**Records**
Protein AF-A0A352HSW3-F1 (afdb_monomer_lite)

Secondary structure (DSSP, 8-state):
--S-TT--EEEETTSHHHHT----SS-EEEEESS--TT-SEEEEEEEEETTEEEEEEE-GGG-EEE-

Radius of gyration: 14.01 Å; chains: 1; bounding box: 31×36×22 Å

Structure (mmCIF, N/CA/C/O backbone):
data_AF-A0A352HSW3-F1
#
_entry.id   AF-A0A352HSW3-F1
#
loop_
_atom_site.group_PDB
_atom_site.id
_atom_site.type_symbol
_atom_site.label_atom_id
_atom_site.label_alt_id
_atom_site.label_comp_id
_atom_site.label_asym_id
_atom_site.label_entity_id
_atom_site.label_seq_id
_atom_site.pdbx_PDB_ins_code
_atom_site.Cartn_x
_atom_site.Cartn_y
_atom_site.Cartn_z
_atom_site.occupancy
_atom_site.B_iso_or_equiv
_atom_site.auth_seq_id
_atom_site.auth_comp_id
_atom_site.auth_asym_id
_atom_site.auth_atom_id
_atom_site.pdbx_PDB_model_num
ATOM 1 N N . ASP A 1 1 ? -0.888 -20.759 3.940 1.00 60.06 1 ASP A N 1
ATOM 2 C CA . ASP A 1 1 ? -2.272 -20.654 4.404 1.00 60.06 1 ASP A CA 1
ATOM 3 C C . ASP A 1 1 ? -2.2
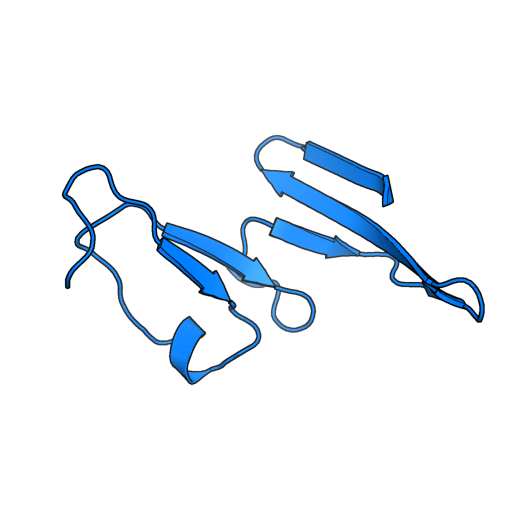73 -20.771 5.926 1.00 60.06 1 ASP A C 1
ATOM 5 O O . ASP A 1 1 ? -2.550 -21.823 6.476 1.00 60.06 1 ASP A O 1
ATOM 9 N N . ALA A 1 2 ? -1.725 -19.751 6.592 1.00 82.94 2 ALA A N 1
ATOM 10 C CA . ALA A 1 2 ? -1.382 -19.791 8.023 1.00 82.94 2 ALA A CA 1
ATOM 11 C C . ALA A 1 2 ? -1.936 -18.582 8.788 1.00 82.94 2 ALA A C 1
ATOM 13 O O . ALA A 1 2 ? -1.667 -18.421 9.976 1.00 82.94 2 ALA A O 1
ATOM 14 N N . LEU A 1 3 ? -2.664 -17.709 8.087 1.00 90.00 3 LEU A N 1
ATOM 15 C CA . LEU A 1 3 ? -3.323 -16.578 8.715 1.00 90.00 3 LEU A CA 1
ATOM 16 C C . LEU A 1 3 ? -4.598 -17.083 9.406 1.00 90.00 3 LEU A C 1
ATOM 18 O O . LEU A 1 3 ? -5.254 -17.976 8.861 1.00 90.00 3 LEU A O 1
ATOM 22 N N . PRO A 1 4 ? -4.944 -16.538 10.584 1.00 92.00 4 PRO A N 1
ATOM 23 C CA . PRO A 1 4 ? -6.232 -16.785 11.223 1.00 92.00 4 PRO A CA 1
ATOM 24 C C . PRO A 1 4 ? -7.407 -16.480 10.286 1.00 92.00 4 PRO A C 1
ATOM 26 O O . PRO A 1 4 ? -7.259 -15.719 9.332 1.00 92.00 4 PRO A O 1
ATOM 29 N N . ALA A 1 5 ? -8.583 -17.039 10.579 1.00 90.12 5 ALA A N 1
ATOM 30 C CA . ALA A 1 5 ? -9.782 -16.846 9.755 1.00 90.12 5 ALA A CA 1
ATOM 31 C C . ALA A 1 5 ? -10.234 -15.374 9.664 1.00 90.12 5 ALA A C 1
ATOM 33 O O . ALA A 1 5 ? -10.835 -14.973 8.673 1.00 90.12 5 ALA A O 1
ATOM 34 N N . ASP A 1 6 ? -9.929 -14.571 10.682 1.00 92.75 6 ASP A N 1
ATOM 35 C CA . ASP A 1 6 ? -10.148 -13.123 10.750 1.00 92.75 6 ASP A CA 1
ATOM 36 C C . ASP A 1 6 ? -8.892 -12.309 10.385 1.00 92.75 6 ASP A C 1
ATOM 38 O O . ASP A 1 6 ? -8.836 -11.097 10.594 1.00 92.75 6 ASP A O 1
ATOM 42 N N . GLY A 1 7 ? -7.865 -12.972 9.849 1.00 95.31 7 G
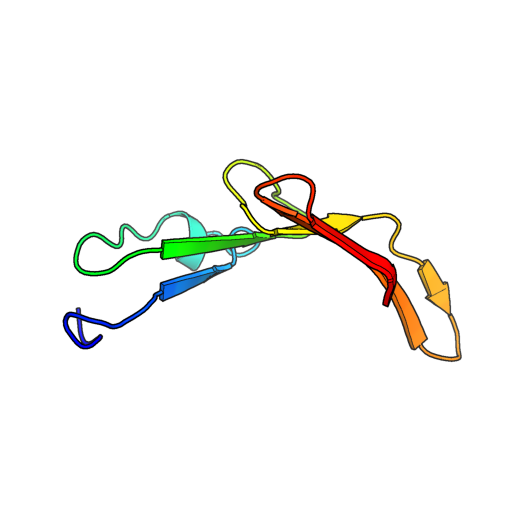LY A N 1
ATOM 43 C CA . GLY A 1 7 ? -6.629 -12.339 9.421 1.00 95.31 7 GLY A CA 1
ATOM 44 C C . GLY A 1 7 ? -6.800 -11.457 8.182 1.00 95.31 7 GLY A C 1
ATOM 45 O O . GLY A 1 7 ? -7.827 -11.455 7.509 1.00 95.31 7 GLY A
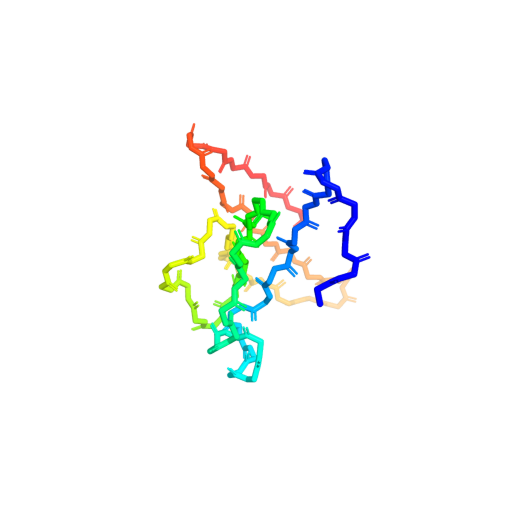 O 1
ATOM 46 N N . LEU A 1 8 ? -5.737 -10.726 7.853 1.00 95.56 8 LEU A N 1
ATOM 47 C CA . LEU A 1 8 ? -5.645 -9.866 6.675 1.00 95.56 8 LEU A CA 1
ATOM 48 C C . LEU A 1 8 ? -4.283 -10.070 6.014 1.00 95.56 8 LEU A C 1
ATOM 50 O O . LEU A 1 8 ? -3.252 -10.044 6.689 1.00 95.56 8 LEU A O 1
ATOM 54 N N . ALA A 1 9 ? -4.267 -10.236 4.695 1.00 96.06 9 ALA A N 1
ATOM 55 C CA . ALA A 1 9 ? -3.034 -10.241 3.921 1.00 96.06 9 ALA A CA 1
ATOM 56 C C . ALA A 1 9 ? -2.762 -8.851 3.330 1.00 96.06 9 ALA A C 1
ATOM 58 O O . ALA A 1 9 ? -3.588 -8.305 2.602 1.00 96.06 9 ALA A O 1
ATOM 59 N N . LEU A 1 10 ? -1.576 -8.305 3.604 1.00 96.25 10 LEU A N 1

**What to produce**
Each line of the listing above should be retyped exactly, with no pictures.

**Result of the exercise**
Protein AF-A0A352HSW3-F1 (afdb_monomer_lite)

Secondary structure (DSSP, 8-state):
--S-TT--EEEETTSHHHHT----SS-EEEEESS--TT-SEEEEEEEEETTEEEEEEE-GGG-EEE-

Radius of gyration: 14.01 Å; chains: 1; bounding box: 31×36×22 Å

Structure (mmCIF, N/CA/C/O backbone):
data_AF-A0A352HSW3-F1
#
_entry.id   AF-A0A352HSW3-F1
#
loop_
_atom_site.group_PDB
_atom_site.id
_atom_site.type_symbol
_atom_site.label_atom_id
_atom_site.label_alt_id
_atom_site.label_comp_id
_atom_site.label_asym_id
_atom_site.label_entity_id
_atom_site.label_seq_id
_atom_site.pdbx_PDB_ins_code
_atom_site.Cartn_x
_atom_site.Cartn_y
_atom_site.Cartn_z
_atom_site.occupancy
_atom_site.B_iso_or_equiv
_atom_site.auth_seq_id
_atom_site.auth_comp_id
_atom_site.auth_asym_id
_atom_site.auth_atom_id
_atom_site.pdbx_PDB_model_num
ATOM 1 N N . ASP A 1 1 ? -0.888 -20.759 3.940 1.00 60.06 1 ASP A N 1
ATOM 2 C CA . ASP A 1 1 ? -2.272 -20.654 4.404 1.00 60.06 1 ASP A CA 1
ATOM 3 C C . ASP A 1 1 ? -2.2
73 -20.771 5.926 1.00 60.06 1 ASP A C 1
ATOM 5 O O . ASP A 1 1 ? -2.550 -21.823 6.476 1.00 60.06 1 ASP A O 1
ATOM 9 N N . ALA A 1 2 ? -1.725 -19.751 6.592 1.00 82.94 2 ALA A N 1
ATOM 10 C CA . ALA A 1 2 ? -1.382 -19.791 8.023 1.00 82.94 2 ALA A CA 1
ATOM 11 C C . ALA A 1 2 ? -1.936 -18.582 8.788 1.00 82.94 2 ALA A C 1
ATOM 13 O O . ALA A 1 2 ? -1.667 -18.421 9.976 1.00 82.94 2 ALA A O 1
ATOM 14 N N . LEU A 1 3 ? -2.664 -17.709 8.087 1.00 90.00 3 LEU A N 1
ATOM 15 C CA . LEU A 1 3 ? -3.323 -16.578 8.715 1.00 90.00 3 LEU A CA 1
ATOM 16 C C . LEU A 1 3 ? -4.598 -17.083 9.406 1.00 90.00 3 LEU A C 1
ATOM 18 O O . LEU A 1 3 ? -5.254 -17.976 8.861 1.00 90.00 3 LEU A O 1
ATOM 22 N N . PRO A 1 4 ? -4.944 -16.538 10.584 1.00 92.00 4 PRO A N 1
ATOM 23 C CA . PRO A 1 4 ? -6.232 -16.785 11.223 1.00 92.00 4 PRO A CA 1
ATOM 24 C C . PRO A 1 4 ? -7.407 -16.480 10.286 1.00 92.00 4 PRO A C 1
ATOM 26 O O . PRO A 1 4 ? -7.259 -15.719 9.332 1.00 92.00 4 PRO A O 1
ATOM 29 N N . ALA A 1 5 ? -8.583 -17.039 10.579 1.00 90.12 5 ALA A N 1
ATOM 30 C CA . ALA A 1 5 ? -9.782 -16.846 9.755 1.00 90.12 5 ALA A CA 1
ATOM 31 C C . ALA A 1 5 ? -10.234 -15.374 9.664 1.00 90.12 5 ALA A C 1
ATOM 33 O O . ALA A 1 5 ? -10.835 -14.973 8.673 1.00 90.12 5 ALA A O 1
ATOM 34 N N . ASP A 1 6 ? -9.929 -14.571 10.682 1.00 92.75 6 ASP A N 1
ATOM 35 C CA . ASP A 1 6 ? -10.148 -13.123 10.750 1.00 92.75 6 ASP A CA 1
ATOM 36 C C . ASP A 1 6 ? -8.892 -12.309 10.385 1.00 92.75 6 ASP A C 1
ATOM 38 O O . ASP A 1 6 ? -8.836 -11.097 10.594 1.00 92.75 6 ASP A O 1
ATOM 42 N N . GLY A 1 7 ? -7.865 -12.972 9.849 1.00 95.31 7 G
LY A N 1
ATOM 43 C CA . GLY A 1 7 ? -6.629 -12.339 9.421 1.00 95.31 7 GLY A CA 1
ATOM 44 C C . GLY A 1 7 ? -6.800 -11.457 8.182 1.00 95.31 7 GLY A C 1
ATOM 45 O O . GLY A 1 7 ? -7.827 -11.455 7.509 1.00 95.31 7 GLY A
 O 1
ATOM 46 N N . LEU A 1 8 ? -5.737 -10.726 7.853 1.00 95.56 8 LEU A N 1
ATOM 47 C CA . LEU A 1 8 ? -5.645 -9.866 6.675 1.00 95.56 8 LEU A CA 1
ATOM 48 C C . LEU A 1 8 ? -4.283 -10.070 6.014 1.00 95.56 8 LEU A C 1
ATOM 50 O O . LEU A 1 8 ? -3.252 -10.044 6.689 1.00 95.56 8 LEU A O 1
ATOM 54 N N . ALA A 1 9 ? -4.267 -10.236 4.695 1.00 96.06 9 ALA A N 1
ATOM 55 C CA . ALA A 1 9 ? -3.034 -10.241 3.921 1.00 96.06 9 ALA A CA 1
ATOM 56 C C . ALA A 1 9 ? -2.762 -8.851 3.330 1.00 96.06 9 ALA A C 1
ATOM 58 O O . ALA A 1 9 ? -3.588 -8.305 2.602 1.00 96.06 9 ALA A O 1
ATOM 59 N N . LEU A 1 10 ? -1.576 -8.305 3.604 1.00 96.25 10 LEU A N 1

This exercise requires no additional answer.